Fließen Ihre Einfälle gleichmäßig tagaus, tagein? (Christine Müller)
Wo denken Sie hin! An einem trägen Fluss sitzen und nur die besten Ideen herausangeln? So geht es leider nicht.
Wann kommen Ihnen die besten Ideen, in der Badewanne, im Bett, beim Frühstück..? (Gabriele Schmechtig)
Am Schreibtisch, Frau Schmechtig, am Schreibtisch, leider, sonst würde ich fünf Mal am Tag frühstücken oder überhaupt mein Leben als Dauerfrühstück einrichten. Viele Leute denken, man arbeite als Schriftsteller, wenn man eine Idee habe. Es ist aber andersherum: Man hat nur Ideen, wenn man arbeitet.
Kommt es auch mal vor, dass Sie kurz vor dem Abgabetermin noch schwitzend und ideenleer vor Ihrem Computer sitzen? (Anne Vester)
Es ist sogar vorgekommen, dass ich in meiner Verzweiflung unten auf der Straße vor dem Büro Passanten um Einfälle angebettelt habe.
Haben Sie schon mal unter einer Schreibblockade gelitten? (Christine Müller)
Ja, als ich noch bei der SZ arbeitete und vor mehr als 25 Jahren zum ersten Mal ein Streiflicht unter Zeitdruck schreiben musste, zu einem absurden Thema: Es war Mai und es schneite. Es wurde zwei, es wurde drei, es wurde vier Uhr, um halb fünf musste ich fertig sein. Auf meinem Manuskript standen zwanzig miserable Zeilen, zwanzig von achtzig. Ich war fix und foxi und dachte, ich fliege am ersten Tag auch gleich wieder raus, rannte mit wirren Haaren auf den Flur und begegnete dem verehrten Kollegen Claus Heinrich Meyer.
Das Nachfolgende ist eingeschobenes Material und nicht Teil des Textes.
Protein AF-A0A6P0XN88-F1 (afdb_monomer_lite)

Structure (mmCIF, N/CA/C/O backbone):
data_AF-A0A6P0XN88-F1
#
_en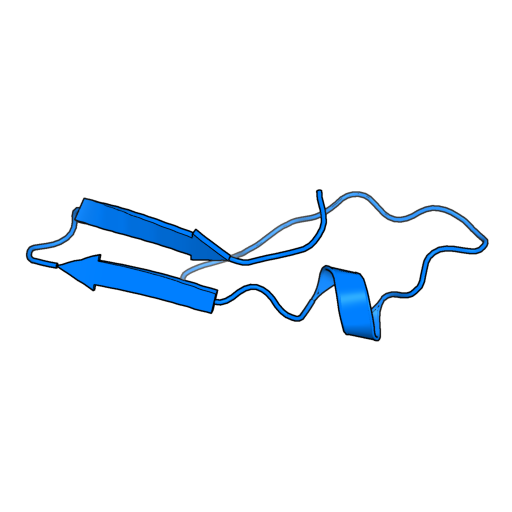try.id   AF-A0A6P0XN88-F1
#
loop_
_atom_site.group_PDB
_atom_site.id
_atom_site.type_symbol
_atom_site.label_atom_id
_atom_site.label_alt_id
_atom_site.label_comp_id
_atom_site.label_asym_id
_atom_site.label_entity_id
_atom_site.label_seq_id
_atom_site.pdbx_PDB_ins_code
_atom_site.Cartn_x
_atom_site.Cartn_y
_atom_site.Cartn_z
_atom_site.occupancy
_atom_site.B_iso_or_equiv
_atom_site.auth_seq_id
_atom_site.auth_comp_id
_atom_site.auth_asym_id
_atom_site.auth_atom_id
_atom_site.pdbx_PDB_model_num
ATOM 1 N N . CYS A 1 1 ? 0.965 -7.335 16.519 1.00 49.44 1 CYS A N 1
ATOM 2 C CA . CYS A 1 1 ? 0.299 -7.424 15.206 1.00 49.44 1 CYS A CA 1
ATOM 3 C C . CYS A 1 1 ? 1.236 -6.829 14.170 1.00 49.44 1 CYS A C 1
ATOM 5 O O . CYS A 1 1 ? 1.629 -5.684 14.342 1.00 49.44 1 CYS A O 1
ATOM 7 N N . GLN A 1 2 ? 1.666 -7.612 13.183 1.00 58.66 2 GLN A N 1
ATOM 8 C CA . GLN A 1 2 ? 2.438 -7.107 12.050 1.00 58.66 2 GLN A CA 1
ATOM 9 C C . GLN A 1 2 ? 1.437 -6.611 11.004 1.00 58.66 2 GLN A C 1
ATOM 11 O O . GLN A 1 2 ? 0.463 -7.307 10.726 1.00 58.66 2 GLN A O 1
ATOM 16 N N . ILE A 1 3 ? 1.629 -5.397 10.496 1.00 72.12 3 ILE A N 1
ATOM 17 C CA . ILE A 1 3 ? 0.852 -4.872 9.372 1.00 72.12 3 ILE A CA 1
ATOM 18 C C . ILE A 1 3 ? 1.688 -5.151 8.127 1.00 72.12 3 ILE A C 1
ATOM 20 O O . ILE A 1 3 ? 2.822 -4.684 8.035 1.00 72.12 3 ILE A O 1
ATOM 24 N N . GLU A 1 4 ? 1.150 -5.945 7.208 1.00 71.94 4 GLU A N 1
ATOM 25 C CA . GLU A 1 4 ? 1.772 -6.223 5.915 1.00 71.94 4 GLU A CA 1
ATOM 26 C C . GLU A 1 4 ? 1.028 -5.449 4.825 1.00 71.94 4 GLU A C 1
ATOM 28 O O . GLU A 1 4 ? -0.201 -5.461 4.775 1.00 71.94 4 GLU A O 1
ATOM 33 N N . SER A 1 5 ? 1.783 -4.764 3.966 1.00 73.81 5 SER A N 1
ATOM 34 C CA . SER A 1 5 ? 1.270 -4.115 2.760 1.00 73.81 5 SER A CA 1
ATOM 35 C C . SER A 1 5 ? 1.827 -4.852 1.551 1.00 73.81 5 SER A C 1
ATOM 37 O O . SER A 1 5 ? 3.036 -5.078 1.466 1.00 73.81 5 SER A O 1
ATOM 39 N N . VAL A 1 6 ? 0.947 -5.256 0.639 1.00 81.38 6 VAL A N 1
ATOM 40 C CA . VAL A 1 6 ? 1.294 -6.022 -0.561 1.00 81.38 6 VAL A CA 1
ATOM 41 C C . VAL A 1 6 ? 0.825 -5.235 -1.776 1.00 81.38 6 VAL A C 1
ATOM 43 O O . VAL A 1 6 ? -0.311 -4.769 -1.808 1.00 81.38 6 VAL A O 1
ATOM 46 N N . PHE A 1 7 ? 1.690 -5.102 -2.779 1.00 81.62 7 PHE A N 1
ATOM 47 C CA . PHE A 1 7 ? 1.379 -4.427 -4.035 1.00 81.62 7 PHE A CA 1
ATOM 48 C C . PHE A 1 7 ? 1.884 -5.243 -5.225 1.00 81.62 7 PHE A C 1
ATOM 50 O O . PHE A 1 7 ? 2.879 -5.964 -5.133 1.00 81.62 7 PHE A O 1
ATOM 57 N N . THR A 1 8 ? 1.190 -5.128 -6.353 1.00 84.56 8 THR A N 1
ATOM 58 C CA . THR A 1 8 ? 1.620 -5.681 -7.640 1.00 84.56 8 THR A CA 1
ATOM 59 C C . THR A 1 8 ? 2.640 -4.761 -8.304 1.00 84.56 8 THR A C 1
ATOM 61 O O . THR A 1 8 ? 2.468 -3.537 -8.329 1.00 84.56 8 THR A O 1
ATOM 64 N N . ALA A 1 9 ? 3.701 -5.360 -8.845 1.00 87.25 9 ALA A N 1
ATOM 65 C CA . ALA A 1 9 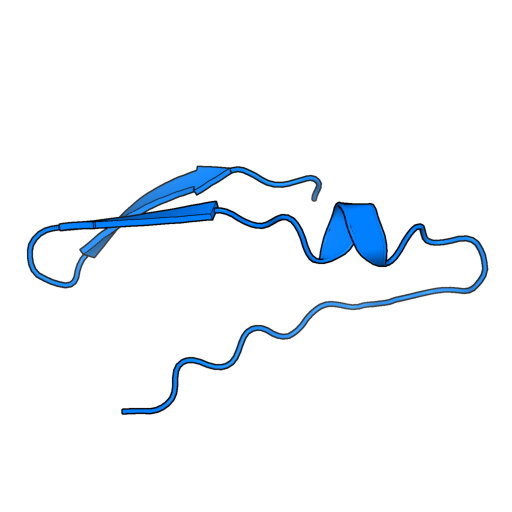? 4.779 -4.661 -9.528 1.00 87.25 9 ALA A CA 1
ATOM 66 C C . ALA A 1 9 ? 5.089 -5.320 -10.876 1.00 87.25 9 ALA A C 1
ATOM 68 O O . ALA A 1 9 ? 5.252 -6.538 -10.944 1.00 87.25 9 ALA A O 1
ATOM 69 N N . ASP A 1 10 ? 5.230 -4.489 -11.902 1.00 92.00 10 ASP A N 1
ATOM 70 C CA . ASP A 1 10 ? 5.623 -4.853 -13.258 1.00 92.00 10 ASP A CA 1
ATOM 71 C C . ASP A 1 10 ? 6.922 -4.139 -13.674 1.00 92.00 10 ASP A C 1
ATOM 73 O O . ASP A 1 10 ? 7.380 -3.168 -13.062 1.00 92.00 10 ASP A O 1
ATOM 77 N N . VAL A 1 11 ? 7.557 -4.631 -14.741 1.00 91.81 11 VAL A N 1
ATOM 78 C CA . VAL A 1 11 ? 8.784 -4.026 -15.280 1.00 91.81 11 VAL A CA 1
ATOM 79 C C . VAL A 1 11 ? 8.489 -2.616 -15.796 1.00 91.81 11 VAL A C 1
ATOM 81 O O . VAL A 1 11 ? 7.683 -2.435 -16.704 1.00 91.81 11 VAL A O 1
ATOM 84 N N . GLY A 1 12 ? 9.197 -1.626 -15.248 1.00 91.00 12 GLY A N 1
ATOM 85 C CA . GLY A 1 12 ? 8.993 -0.204 -15.546 1.00 91.00 12 GLY A CA 1
ATOM 86 C C . GLY A 1 12 ? 8.318 0.568 -14.411 1.00 91.00 12 GLY A C 1
ATOM 87 O O . GLY A 1 12 ? 8.333 1.798 -14.428 1.00 91.00 12 GLY A O 1
ATOM 88 N N . ASP A 1 13 ? 7.804 -0.129 -13.396 1.00 89.62 13 ASP A N 1
ATOM 89 C CA . ASP A 1 13 ? 7.235 0.512 -12.218 1.00 89.62 13 ASP A CA 1
ATOM 90 C C . ASP A 1 13 ? 8.288 1.216 -11.362 1.00 89.62 13 ASP A C 1
ATOM 92 O O . ASP A 1 13 ? 9.390 0.717 -11.111 1.00 89.62 13 ASP A O 1
ATOM 96 N N . ASN A 1 14 ? 7.906 2.374 -10.826 1.00 85.94 14 ASN A N 1
ATOM 97 C CA . ASN A 1 14 ? 8.701 3.071 -9.831 1.00 85.94 14 ASN A CA 1
ATOM 98 C C . ASN A 1 14 ? 8.328 2.585 -8.426 1.00 85.94 14 ASN A C 1
ATOM 100 O O . ASN A 1 14 ? 7.394 3.085 -7.800 1.00 85.94 14 ASN A O 1
ATOM 104 N N . LEU A 1 15 ? 9.095 1.619 -7.924 1.00 85.19 15 LEU A N 1
ATOM 105 C CA . LEU A 1 15 ? 8.852 1.010 -6.615 1.00 85.19 15 LEU A CA 1
ATOM 106 C C . LEU A 1 15 ? 8.938 2.013 -5.458 1.00 85.19 15 LEU A C 1
ATOM 108 O O . LEU A 1 15 ? 8.184 1.894 -4.501 1.00 85.19 15 LEU A O 1
ATOM 112 N N . ILE A 1 16 ? 9.807 3.026 -5.551 1.00 84.25 16 ILE A N 1
ATOM 113 C CA . ILE A 1 16 ? 9.937 4.050 -4.503 1.00 84.25 16 ILE A CA 1
ATOM 114 C C . ILE A 1 16 ? 8.624 4.816 -4.362 1.00 84.25 16 ILE A C 1
ATOM 116 O O . ILE A 1 16 ? 8.166 5.045 -3.248 1.00 84.25 16 ILE A O 1
ATOM 120 N N . LYS A 1 17 ? 7.997 5.166 -5.486 1.00 81.62 17 LYS A N 1
ATOM 121 C CA . LYS A 1 17 ? 6.695 5.832 -5.478 1.00 81.62 17 LYS A CA 1
ATOM 1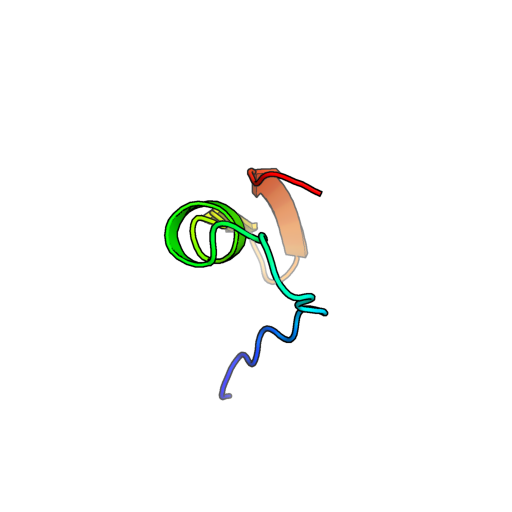22 C C . LYS A 1 17 ? 5.573 4.910 -5.006 1.00 81.62 17 LYS A C 1
ATOM 124 O O . LYS A 1 17 ? 4.788 5.313 -4.157 1.00 81.62 17 LYS A O 1
ATOM 129 N N . LYS A 1 18 ? 5.543 3.658 -5.476 1.00 82.94 18 LYS A N 1
ATOM 130 C CA . LYS A 1 18 ? 4.534 2.666 -5.055 1.00 82.94 18 LYS A CA 1
ATOM 131 C C . LYS A 1 18 ? 4.598 2.328 -3.562 1.00 82.94 18 LYS A C 1
ATOM 133 O O . LYS A 1 18 ? 3.584 1.9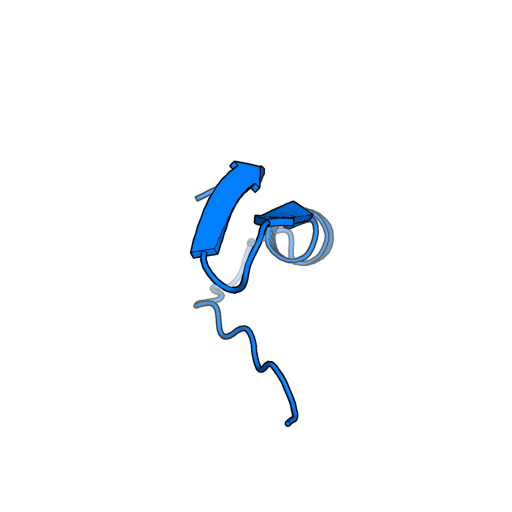86 -2.968 1.00 82.94 18 LYS A O 1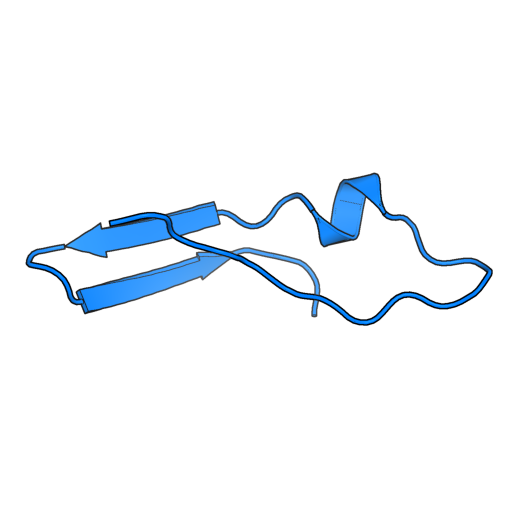
ATOM 138 N N . MET A 1 19 ? 5.775 2.432 -2.945 1.00 82.62 19 MET A N 1
ATOM 139 C CA . MET A 1 19 ? 5.962 2.177 -1.513 1.00 82.62 19 MET A CA 1
ATOM 140 C C . MET A 1 19 ? 5.696 3.400 -0.621 1.00 82.62 19 MET A C 1
ATOM 142 O O . MET A 1 19 ? 5.589 3.237 0.593 1.00 82.62 19 MET A O 1
ATOM 146 N N . GLN A 1 20 ? 5.582 4.610 -1.181 1.00 80.75 20 GLN A N 1
ATOM 147 C CA . GLN A 1 20 ? 5.254 5.834 -0.438 1.00 80.75 20 GLN A CA 1
ATOM 148 C C . GLN A 1 20 ? 3.750 5.922 -0.156 1.00 80.75 20 GLN A C 1
ATOM 150 O O . GLN A 1 20 ? 3.056 6.817 -0.635 1.00 80.75 20 GLN A O 1
ATOM 155 N N . VAL A 1 21 ? 3.250 4.966 0.628 1.00 79.31 21 VAL A N 1
ATOM 156 C CA . VAL A 1 21 ? 1.871 4.968 1.114 1.00 79.31 21 VAL A CA 1
ATOM 157 C C . VAL A 1 21 ? 1.847 5.452 2.558 1.00 79.31 21 VAL A C 1
ATOM 159 O O . VAL A 1 21 ? 2.471 4.857 3.437 1.00 79.31 21 VAL A O 1
ATOM 162 N N . GLU A 1 22 ? 1.095 6.516 2.810 1.00 79.62 22 GLU A N 1
ATOM 163 C CA . GLU A 1 22 ? 0.802 7.012 4.152 1.00 79.62 22 GLU A CA 1
ATOM 164 C C . GLU A 1 22 ? -0.621 6.606 4.545 1.00 79.62 22 GLU A C 1
ATOM 166 O O . GLU A 1 22 ? -1.571 6.818 3.789 1.00 79.62 22 GLU A O 1
ATOM 171 N N . VAL A 1 23 ? -0.775 6.026 5.739 1.00 81.62 23 VAL A N 1
ATOM 172 C CA . VAL A 1 23 ? -2.076 5.611 6.283 1.00 81.62 23 VAL A CA 1
ATOM 173 C C . VAL A 1 23 ? -2.314 6.328 7.604 1.00 81.62 23 VAL A C 1
ATOM 175 O O . VAL A 1 23 ? -1.538 6.169 8.549 1.00 81.62 23 VAL A O 1
ATOM 178 N N . LEU A 1 24 ? -3.400 7.098 7.684 1.00 83.00 24 LEU A N 1
ATOM 179 C CA . LEU A 1 24 ? -3.856 7.701 8.933 1.00 83.00 24 LEU A CA 1
ATOM 180 C C . LEU A 1 24 ? -4.836 6.751 9.630 1.00 83.00 24 LEU A C 1
ATOM 182 O O . LEU A 1 24 ? -5.869 6.382 9.069 1.00 83.00 24 LEU A O 1
ATOM 186 N N . LEU A 1 25 ? -4.502 6.361 10.861 1.00 83.38 25 LEU A N 1
ATOM 187 C CA . LEU A 1 25 ? -5.291 5.450 11.690 1.00 83.38 25 LEU A CA 1
ATOM 188 C C . LEU A 1 25 ? -5.815 6.192 12.923 1.00 83.38 25 LEU A C 1
ATOM 190 O O . LEU A 1 25 ? -5.027 6.778 13.669 1.00 83.38 25 LEU A O 1
ATOM 194 N N . ARG A 1 26 ? -7.122 6.100 13.182 1.00 86.69 26 ARG A N 1
ATOM 195 C CA . ARG A 1 26 ? -7.753 6.584 14.420 1.00 86.69 26 ARG A CA 1
ATOM 196 C C . ARG A 1 26 ? -8.691 5.523 14.970 1.00 86.69 26 ARG A C 1
ATOM 198 O O . ARG A 1 26 ? -9.488 4.959 14.232 1.00 86.69 26 ARG A O 1
ATOM 205 N N . ASP A 1 27 ? -8.551 5.215 16.257 1.00 89.44 27 ASP A N 1
ATOM 206 C CA . ASP A 1 27 ? -9.379 4.226 16.965 1.00 89.44 27 ASP A CA 1
ATOM 207 C C . ASP A 1 27 ? -9.453 2.848 16.271 1.00 89.44 27 ASP A C 1
ATOM 209 O O . ASP A 1 27 ? -10.440 2.123 16.370 1.00 89.44 27 ASP A O 1
ATOM 213 N N . GLY A 1 28 ? -8.387 2.471 15.555 1.00 81.19 28 GLY A N 1
ATOM 214 C CA . GLY A 1 28 ? -8.309 1.212 14.806 1.00 81.19 28 GLY A CA 1
ATOM 215 C C . GLY A 1 28 ? -8.993 1.225 13.433 1.00 81.19 28 GLY A C 1
ATOM 216 O O . GLY A 1 28 ? -9.032 0.184 12.781 1.00 81.19 28 GLY A O 1
ATOM 217 N N . VAL A 1 29 ? -9.496 2.375 12.974 1.00 87.25 29 VAL A N 1
ATOM 218 C CA . VAL A 1 29 ? -10.115 2.570 11.654 1.00 87.25 29 VAL A CA 1
ATOM 219 C C . VAL A 1 29 ? -9.192 3.399 10.756 1.00 87.25 29 VAL A C 1
ATOM 221 O O . VAL A 1 29 ? -8.505 4.311 11.218 1.00 87.25 29 VAL A O 1
ATOM 224 N N . ILE A 1 30 ? -9.163 3.065 9.463 1.00 86.81 30 ILE A N 1
ATOM 225 C CA . ILE A 1 30 ? -8.442 3.830 8.440 1.00 86.81 30 ILE A CA 1
ATOM 226 C C . ILE A 1 30 ? -9.258 5.086 8.115 1.00 86.81 30 ILE A C 1
ATOM 228 O O . ILE A 1 30 ? -10.372 4.976 7.606 1.00 86.81 30 ILE A O 1
ATOM 232 N N . GLU A 1 31 ? -8.707 6.265 8.402 1.00 85.94 31 GLU A N 1
ATOM 233 C CA . GLU A 1 31 ? -9.339 7.550 8.067 1.00 85.94 31 GLU A CA 1
ATOM 234 C C . GLU A 1 31 ? -8.960 8.012 6.658 1.00 85.94 31 GLU A C 1
ATOM 236 O O . GLU A 1 31 ? -9.794 8.544 5.928 1.00 85.94 31 GLU A O 1
ATOM 241 N N . GLU A 1 32 ? -7.702 7.804 6.264 1.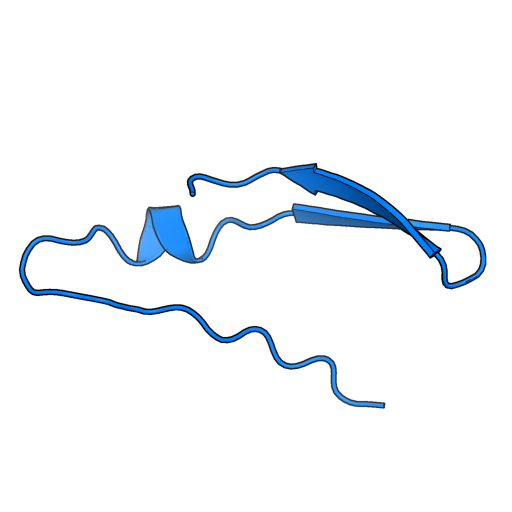00 82.56 32 GLU A N 1
ATOM 242 C CA . GLU A 1 32 ? -7.174 8.281 4.989 1.00 82.56 32 GLU A CA 1
ATOM 243 C C . GLU A 1 32 ? -6.011 7.400 4.520 1.00 82.56 32 GLU A C 1
ATOM 245 O O . GLU A 1 32 ? -5.174 6.979 5.324 1.00 82.56 32 GLU A O 1
ATOM 250 N N . VAL A 1 33 ? -5.949 7.147 3.211 1.00 85.00 33 VAL A N 1
ATOM 251 C CA . VAL A 1 33 ? -4.807 6.508 2.546 1.00 85.00 33 VAL A CA 1
ATOM 252 C C . VAL A 1 33 ? -4.320 7.440 1.447 1.00 85.00 33 VAL A C 1
ATOM 254 O O . VAL A 1 33 ? -5.091 7.809 0.561 1.00 85.00 33 VAL A O 1
ATOM 257 N N . ARG A 1 34 ? -3.042 7.817 1.501 1.00 81.38 34 ARG A N 1
ATOM 258 C CA . ARG A 1 34 ? -2.378 8.643 0.487 1.00 81.38 34 ARG A CA 1
ATOM 259 C C . ARG A 1 34 ? -1.296 7.812 -0.188 1.00 81.38 34 ARG A C 1
ATOM 261 O O . ARG A 1 34 ? -0.432 7.276 0.496 1.00 81.38 34 ARG A O 1
ATOM 268 N N . GLY A 1 35 ? -1.349 7.706 -1.510 1.00 78.12 35 GLY A N 1
ATOM 269 C CA . GLY A 1 35 ? -0.392 6.960 -2.328 1.00 78.12 35 GLY A CA 1
ATOM 270 C C . GLY A 1 35 ? -0.799 6.979 -3.803 1.00 78.12 35 GLY A C 1
ATOM 271 O O . GLY A 1 35 ? -1.930 7.345 -4.127 1.00 78.12 35 GLY A O 1
ATOM 272 N N . GLU A 1 36 ? 0.119 6.617 -4.698 1.00 68.50 36 GLU A N 1
ATOM 273 C CA . GLU A 1 36 ? -0.207 6.354 -6.109 1.00 68.50 36 GLU A CA 1
ATOM 274 C C . GLU A 1 36 ? -0.829 4.944 -6.229 1.00 68.50 36 GLU A C 1
ATOM 276 O O . GLU A 1 36 ? -0.323 4.004 -5.613 1.00 68.50 36 GLU A O 1
ATOM 281 N N . VAL A 1 37 ? -1.940 4.814 -6.974 1.00 62.16 37 VAL A N 1
ATOM 282 C CA . VAL A 1 37 ? -2.677 3.546 -7.200 1.00 62.16 37 VAL A CA 1
ATOM 283 C C . VAL A 1 37 ? -2.105 2.789 -8.393 1.00 62.16 37 VAL A C 1
ATOM 285 O O . VAL A 1 37 ? -1.905 3.443 -9.442 1.00 62.16 37 VAL A O 1
#

Secondary structure (DSSP, 8-state):
----------TT--HHHHH--EEEEETTEEEEEES--

Radius of gyration: 11.95 Å; chains: 1; bounding box: 20×16×32 Å

Foldseek 3Di:
DDDDDDDDDDPPDDVVQQPPWDFDDDPNDTPDIDGDD

Sequence (37 aa):
CQIESVFTADVGDNLIKKMQVEVLLRDGVIEEVRGEV

pLDDT: mean 80.82, std 8.98, range [49.44, 92.0]

Er gab mir den seltsamen Rat, ich solle einmal die große Runde im Paternoster fahren, also weder oben noch unten aussteigen, sondern drinbleiben. Das tat ich. Es half! Ich schrieb in zwanzig Minuten zu Ende, es war sogar ein guter Text. Blockaden haben immer mit Stress zu tun. So was passiert, wenn man zu sehr unter Druck steht, Zeitdruck, Erwartungsdruck. Das muss man vermeiden. So was lernt man als Autor mit den Jahren.
Was machen Sie eigentlich, wenn Sie einen writers block haben – liegen für diesen Fall ein paar zeitlose Kolumnen in der Schublade? (Norbert Kehl)
Es gibt eine zeitlose Kolumne, die in der Redaktion liegt, aber eigentlich nicht für den Fall, dass mir nichts einfällt, sondern für den schlimmeren, dass ich krank werde. Das ist aber noch nie passiert, jedenfalls nicht so, dass ich nicht schreiben konnte. Ich finde, das ist ein sehr hohes Sicherheitsniveau, ohne Restrisiko macht die Sache ja keinen Spaß.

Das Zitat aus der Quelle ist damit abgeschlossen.